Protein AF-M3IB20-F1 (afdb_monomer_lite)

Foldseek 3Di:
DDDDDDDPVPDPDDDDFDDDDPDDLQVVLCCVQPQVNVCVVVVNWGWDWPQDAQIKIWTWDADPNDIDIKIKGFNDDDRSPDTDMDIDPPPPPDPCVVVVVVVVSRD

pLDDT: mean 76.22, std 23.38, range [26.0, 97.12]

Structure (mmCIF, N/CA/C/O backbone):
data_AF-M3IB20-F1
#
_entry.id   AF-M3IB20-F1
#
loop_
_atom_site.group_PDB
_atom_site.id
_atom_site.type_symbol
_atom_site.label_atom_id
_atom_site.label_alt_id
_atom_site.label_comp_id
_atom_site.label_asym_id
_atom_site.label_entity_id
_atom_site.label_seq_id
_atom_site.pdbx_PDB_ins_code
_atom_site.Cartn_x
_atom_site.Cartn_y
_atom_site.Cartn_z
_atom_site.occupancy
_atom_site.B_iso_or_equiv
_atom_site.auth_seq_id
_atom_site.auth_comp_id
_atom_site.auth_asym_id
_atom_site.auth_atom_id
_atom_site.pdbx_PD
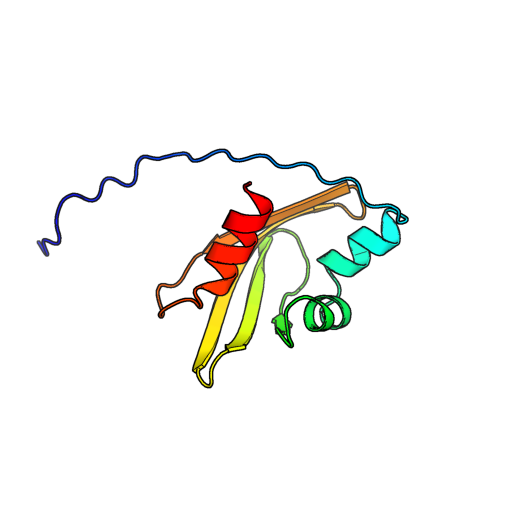B_model_num
ATOM 1 N N . MET A 1 1 ? 37.283 8.562 5.166 1.00 32.19 1 MET A N 1
ATOM 2 C CA . MET A 1 1 ? 37.305 9.816 4.390 1.00 32.19 1 MET A CA 1
ATOM 3 C C . MET A 1 1 ? 37.033 9.478 2.932 1.00 32.19 1 MET A C 1
ATOM 5 O O . MET A 1 1 ? 37.955 9.151 2.205 1.00 32.19 1 MET A O 1
ATOM 9 N N . PHE A 1 2 ? 35.760 9.494 2.546 1.00 26.00 2 PHE A N 1
ATOM 10 C CA . PHE A 1 2 ? 35.327 9.615 1.157 1.00 26.00 2 PHE A CA 1
ATOM 11 C C . PHE A 1 2 ? 34.391 10.818 1.139 1.00 26.00 2 PHE A C 1
ATOM 13 O O . PHE A 1 2 ? 33.387 10.833 1.846 1.00 26.00 2 PHE A O 1
ATOM 20 N N . TYR A 1 3 ? 34.813 11.861 0.433 1.00 30.92 3 TYR A N 1
ATOM 21 C CA . TYR A 1 3 ? 34.072 13.099 0.257 1.00 30.92 3 TYR A CA 1
ATOM 22 C C . TYR A 1 3 ? 33.220 12.970 -1.006 1.00 30.92 3 TYR A C 1
ATOM 24 O O . TYR A 1 3 ? 33.760 12.874 -2.103 1.00 30.92 3 TYR A O 1
ATOM 32 N N . LEU A 1 4 ? 31.901 13.023 -0.851 1.00 37.19 4 LEU A N 1
ATOM 33 C CA . LEU A 1 4 ? 31.026 13.693 -1.807 1.00 37.19 4 LEU A CA 1
ATOM 34 C C . LEU A 1 4 ? 30.201 14.690 -0.992 1.00 37.19 4 LEU A C 1
ATOM 36 O O . LEU A 1 4 ? 29.637 14.341 0.043 1.00 37.19 4 LEU A O 1
ATOM 40 N N . GLY A 1 5 ? 30.301 15.952 -1.400 1.00 31.59 5 GLY A N 1
ATOM 41 C CA . GLY A 1 5 ? 30.040 17.130 -0.585 1.00 31.59 5 GLY A CA 1
ATOM 42 C C . GLY A 1 5 ? 28.593 17.322 -0.141 1.00 31.59 5 GLY A C 1
ATOM 43 O O . GLY A 1 5 ? 27.647 16.924 -0.809 1.00 31.59 5 GLY A O 1
ATOM 44 N N . GLU A 1 6 ? 28.480 17.963 1.020 1.00 38.34 6 GLU A N 1
ATOM 45 C CA . GLU A 1 6 ? 27.468 18.958 1.395 1.00 38.34 6 GLU A CA 1
ATOM 46 C C . GLU A 1 6 ? 26.069 18.857 0.769 1.00 38.34 6 GLU A C 1
ATOM 48 O O . GLU A 1 6 ? 25.530 19.838 0.266 1.00 38.34 6 GLU A O 1
ATOM 53 N N . LEU A 1 7 ? 25.404 17.713 0.901 1.00 32.84 7 LEU A N 1
ATOM 54 C CA . LEU A 1 7 ? 23.944 17.682 0.869 1.00 32.84 7 LEU A CA 1
ATOM 55 C C . LEU A 1 7 ? 23.434 17.322 2.259 1.00 32.84 7 LEU A C 1
ATOM 57 O O . LEU A 1 7 ? 23.053 16.191 2.550 1.00 32.84 7 LEU A O 1
ATOM 61 N N . LYS A 1 8 ? 23.400 18.336 3.129 1.00 36.16 8 LYS A N 1
ATOM 62 C CA . LYS A 1 8 ? 22.414 18.372 4.210 1.00 36.16 8 LYS A CA 1
ATOM 63 C C . LYS A 1 8 ? 21.034 18.371 3.552 1.00 36.16 8 LYS A C 1
ATOM 65 O O . LYS A 1 8 ? 20.545 19.418 3.137 1.00 36.16 8 LYS A O 1
ATOM 70 N N . TYR A 1 9 ? 20.392 17.212 3.445 1.00 39.28 9 TYR A N 1
ATOM 71 C CA . TYR A 1 9 ? 18.983 17.157 3.060 1.00 39.28 9 TYR A CA 1
ATOM 72 C C . TYR A 1 9 ? 18.108 17.423 4.294 1.00 39.28 9 TYR A C 1
ATOM 74 O O . TYR A 1 9 ? 17.412 16.551 4.802 1.00 39.28 9 TYR A O 1
ATOM 82 N N . GLU A 1 10 ? 18.177 18.651 4.812 1.00 46.31 10 GLU A N 1
ATOM 83 C CA . GLU A 1 10 ? 17.207 19.188 5.767 1.00 46.31 10 GLU A CA 1
ATOM 84 C C . GLU A 1 10 ? 16.082 19.866 4.976 1.00 46.31 10 GLU A C 1
ATOM 86 O O . GLU A 1 10 ? 16.035 21.083 4.836 1.00 46.31 10 GLU A O 1
ATOM 91 N N . SER A 1 11 ? 15.140 19.086 4.445 1.00 43.28 11 SER A N 1
ATOM 92 C CA . SER A 1 11 ? 13.807 19.633 4.187 1.00 43.28 11 SER A CA 1
ATOM 93 C C . SER A 1 11 ? 12.753 18.615 4.597 1.00 43.28 11 SER A C 1
ATOM 95 O O . SER A 1 11 ? 12.497 17.609 3.939 1.00 43.28 11 SER A O 1
ATOM 97 N N . LYS A 1 12 ? 12.155 18.861 5.763 1.00 47.88 12 LYS A N 1
ATOM 98 C CA . LYS A 1 12 ? 10.983 18.133 6.239 1.00 47.88 12 LYS A CA 1
ATOM 99 C C . LYS A 1 12 ? 9.781 18.626 5.431 1.00 47.88 12 LYS A C 1
ATOM 101 O O . LYS A 1 12 ? 9.060 19.519 5.865 1.00 47.88 12 LYS A O 1
ATOM 106 N N . PHE A 1 13 ? 9.616 18.106 4.217 1.00 58.91 13 PHE A N 1
ATOM 107 C CA . PHE A 1 13 ? 8.515 18.484 3.335 1.00 58.91 13 PHE A CA 1
ATOM 108 C C . PHE A 1 13 ? 7.232 17.782 3.803 1.00 58.91 13 PHE A C 1
ATOM 110 O O . PHE A 1 13 ? 7.064 16.580 3.615 1.00 58.91 13 PHE A O 1
ATOM 117 N N . ASN A 1 14 ? 6.344 18.517 4.474 1.00 65.31 14 ASN A N 1
ATOM 118 C CA . ASN A 1 14 ? 5.057 18.001 4.942 1.00 65.31 14 ASN A CA 1
ATOM 119 C C . ASN A 1 14 ? 3.947 18.457 3.995 1.00 65.31 14 ASN A C 1
ATOM 121 O O . ASN A 1 14 ? 3.247 19.432 4.266 1.00 65.31 14 ASN A O 1
ATOM 125 N N . ASN A 1 15 ? 3.801 17.750 2.878 1.00 80.88 15 ASN A N 1
ATOM 126 C CA . ASN A 1 15 ? 2.672 17.963 1.991 1.00 80.88 15 ASN A CA 1
ATOM 127 C C . ASN A 1 15 ? 1.502 17.094 2.411 1.00 80.88 15 ASN A C 1
ATOM 129 O O . ASN A 1 15 ? 1.613 15.871 2.459 1.00 80.88 15 ASN A O 1
ATOM 133 N N . LYS A 1 16 ? 0.356 17.727 2.634 1.00 84.50 16 LYS A N 1
ATOM 134 C CA . LYS A 1 16 ? -0.903 17.029 2.862 1.00 84.50 16 LYS A CA 1
ATOM 135 C C . LYS A 1 16 ? -1.856 17.340 1.737 1.00 84.50 16 LYS A C 1
ATOM 137 O O . LYS A 1 16 ? -1.999 18.502 1.359 1.00 84.50 16 LYS A O 1
ATOM 142 N N . LYS A 1 17 ? -2.527 16.304 1.246 1.00 89.62 17 LYS A N 1
ATOM 143 C CA . LYS A 1 17 ? -3.556 16.438 0.228 1.00 89.62 17 LYS A CA 1
ATOM 144 C C . LYS A 1 17 ? -4.750 15.568 0.514 1.00 89.62 17 LYS A C 1
ATOM 146 O O . LYS A 1 17 ? -4.612 14.438 0.964 1.00 89.62 17 LYS A O 1
ATOM 151 N N . ASN A 1 18 ? -5.910 16.146 0.236 1.00 89.12 18 ASN A N 1
ATOM 152 C CA . ASN A 1 18 ? -7.207 15.548 0.478 1.00 89.12 18 ASN A CA 1
ATOM 153 C C . ASN A 1 18 ? -7.954 15.509 -0.850 1.00 89.12 18 ASN A C 1
ATOM 155 O O . ASN A 1 18 ? -8.006 16.513 -1.560 1.00 89.12 18 ASN A O 1
ATOM 159 N N . ILE A 1 19 ? -8.523 14.355 -1.173 1.00 89.62 19 ILE A N 1
ATOM 160 C CA . ILE A 1 19 ? -9.275 14.126 -2.405 1.00 89.62 19 ILE A CA 1
ATOM 161 C C . ILE A 1 19 ? -10.604 13.500 -2.003 1.00 89.62 19 ILE A C 1
ATOM 163 O O . ILE A 1 19 ? -10.635 12.580 -1.187 1.00 89.62 19 ILE A O 1
ATOM 167 N N . SER A 1 20 ? -11.701 14.013 -2.557 1.00 92.12 20 SER A N 1
ATOM 168 C CA . SER A 1 20 ? -13.025 13.430 -2.346 1.00 92.12 20 SER A CA 1
ATOM 169 C C . SER A 1 20 ? -13.244 12.292 -3.338 1.00 92.12 20 SER A C 1
ATOM 171 O O . SER A 1 20 ? -13.118 12.490 -4.546 1.00 92.12 20 SER A O 1
ATOM 173 N N . ILE A 1 21 ? -13.561 11.100 -2.831 1.00 91.31 21 ILE A N 1
ATOM 174 C CA . ILE A 1 21 ? -13.793 9.896 -3.634 1.00 91.31 21 ILE A CA 1
ATOM 175 C C . ILE A 1 21 ? -15.214 9.406 -3.357 1.00 91.31 21 ILE A C 1
ATOM 177 O O . ILE A 1 21 ? -15.560 9.088 -2.221 1.00 91.31 21 ILE A O 1
ATOM 181 N N . GL
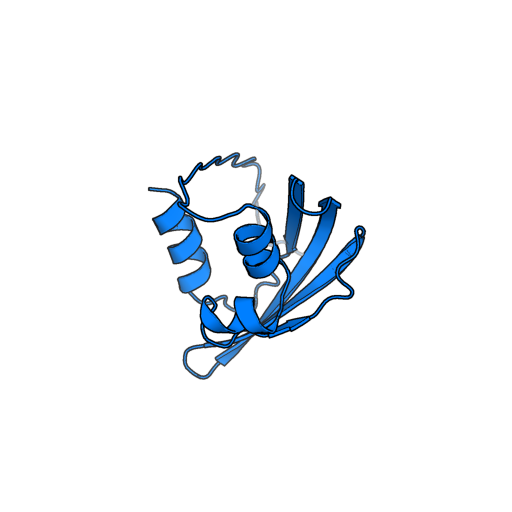N A 1 22 ? -16.040 9.314 -4.400 1.00 96.00 22 GLN A N 1
ATOM 182 C CA . GLN A 1 22 ? -17.408 8.794 -4.308 1.00 96.00 22 GLN A CA 1
ATOM 183 C C . GLN A 1 22 ? -17.413 7.256 -4.346 1.00 96.00 22 GLN A C 1
ATOM 185 O O . GLN A 1 22 ? -17.790 6.636 -5.339 1.00 96.00 22 GLN A O 1
ATOM 190 N N . ALA A 1 23 ? -16.951 6.625 -3.266 1.00 93.56 23 ALA A N 1
ATOM 191 C CA . ALA A 1 23 ? -16.939 5.173 -3.103 1.00 93.56 23 ALA A CA 1
ATOM 192 C C . ALA A 1 23 ? -17.087 4.783 -1.625 1.00 93.56 23 ALA A C 1
ATOM 194 O O . ALA A 1 23 ? -16.858 5.594 -0.730 1.00 93.56 23 ALA A O 1
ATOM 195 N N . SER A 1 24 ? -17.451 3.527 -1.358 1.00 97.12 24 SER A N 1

### ACTIVITY
Lines from the one with "ATOM 185 O O" through the last line above must be printed exactly; no other line is to appear.

### RESPONSE
ATOM 185 O O . GLN A 1 22 ? -17.790 6.636 -5.339 1.00 96.00 22 GLN A O 1
ATOM 190 N N . ALA A 1 23 ? -16.951 6.625 -3.266 1.00 93.56 23 ALA A N 1
ATOM 191 C CA . ALA A 1 23 ? -16.939 5.173 -3.103 1.00 93.56 23 ALA A CA 1
ATOM 192 C C . ALA A 1 23 ? -17.087 4.783 -1.625 1.00 93.56 23 ALA A C 1
ATOM 194 O O . ALA A 1 23 ? -16.858 5.594 -0.730 1.00 93.56 23 ALA A O 1
ATOM 195 N N . SER A 1 24 ? -17.451 3.527 -1.358 1.00 97.12 24 SER A N 1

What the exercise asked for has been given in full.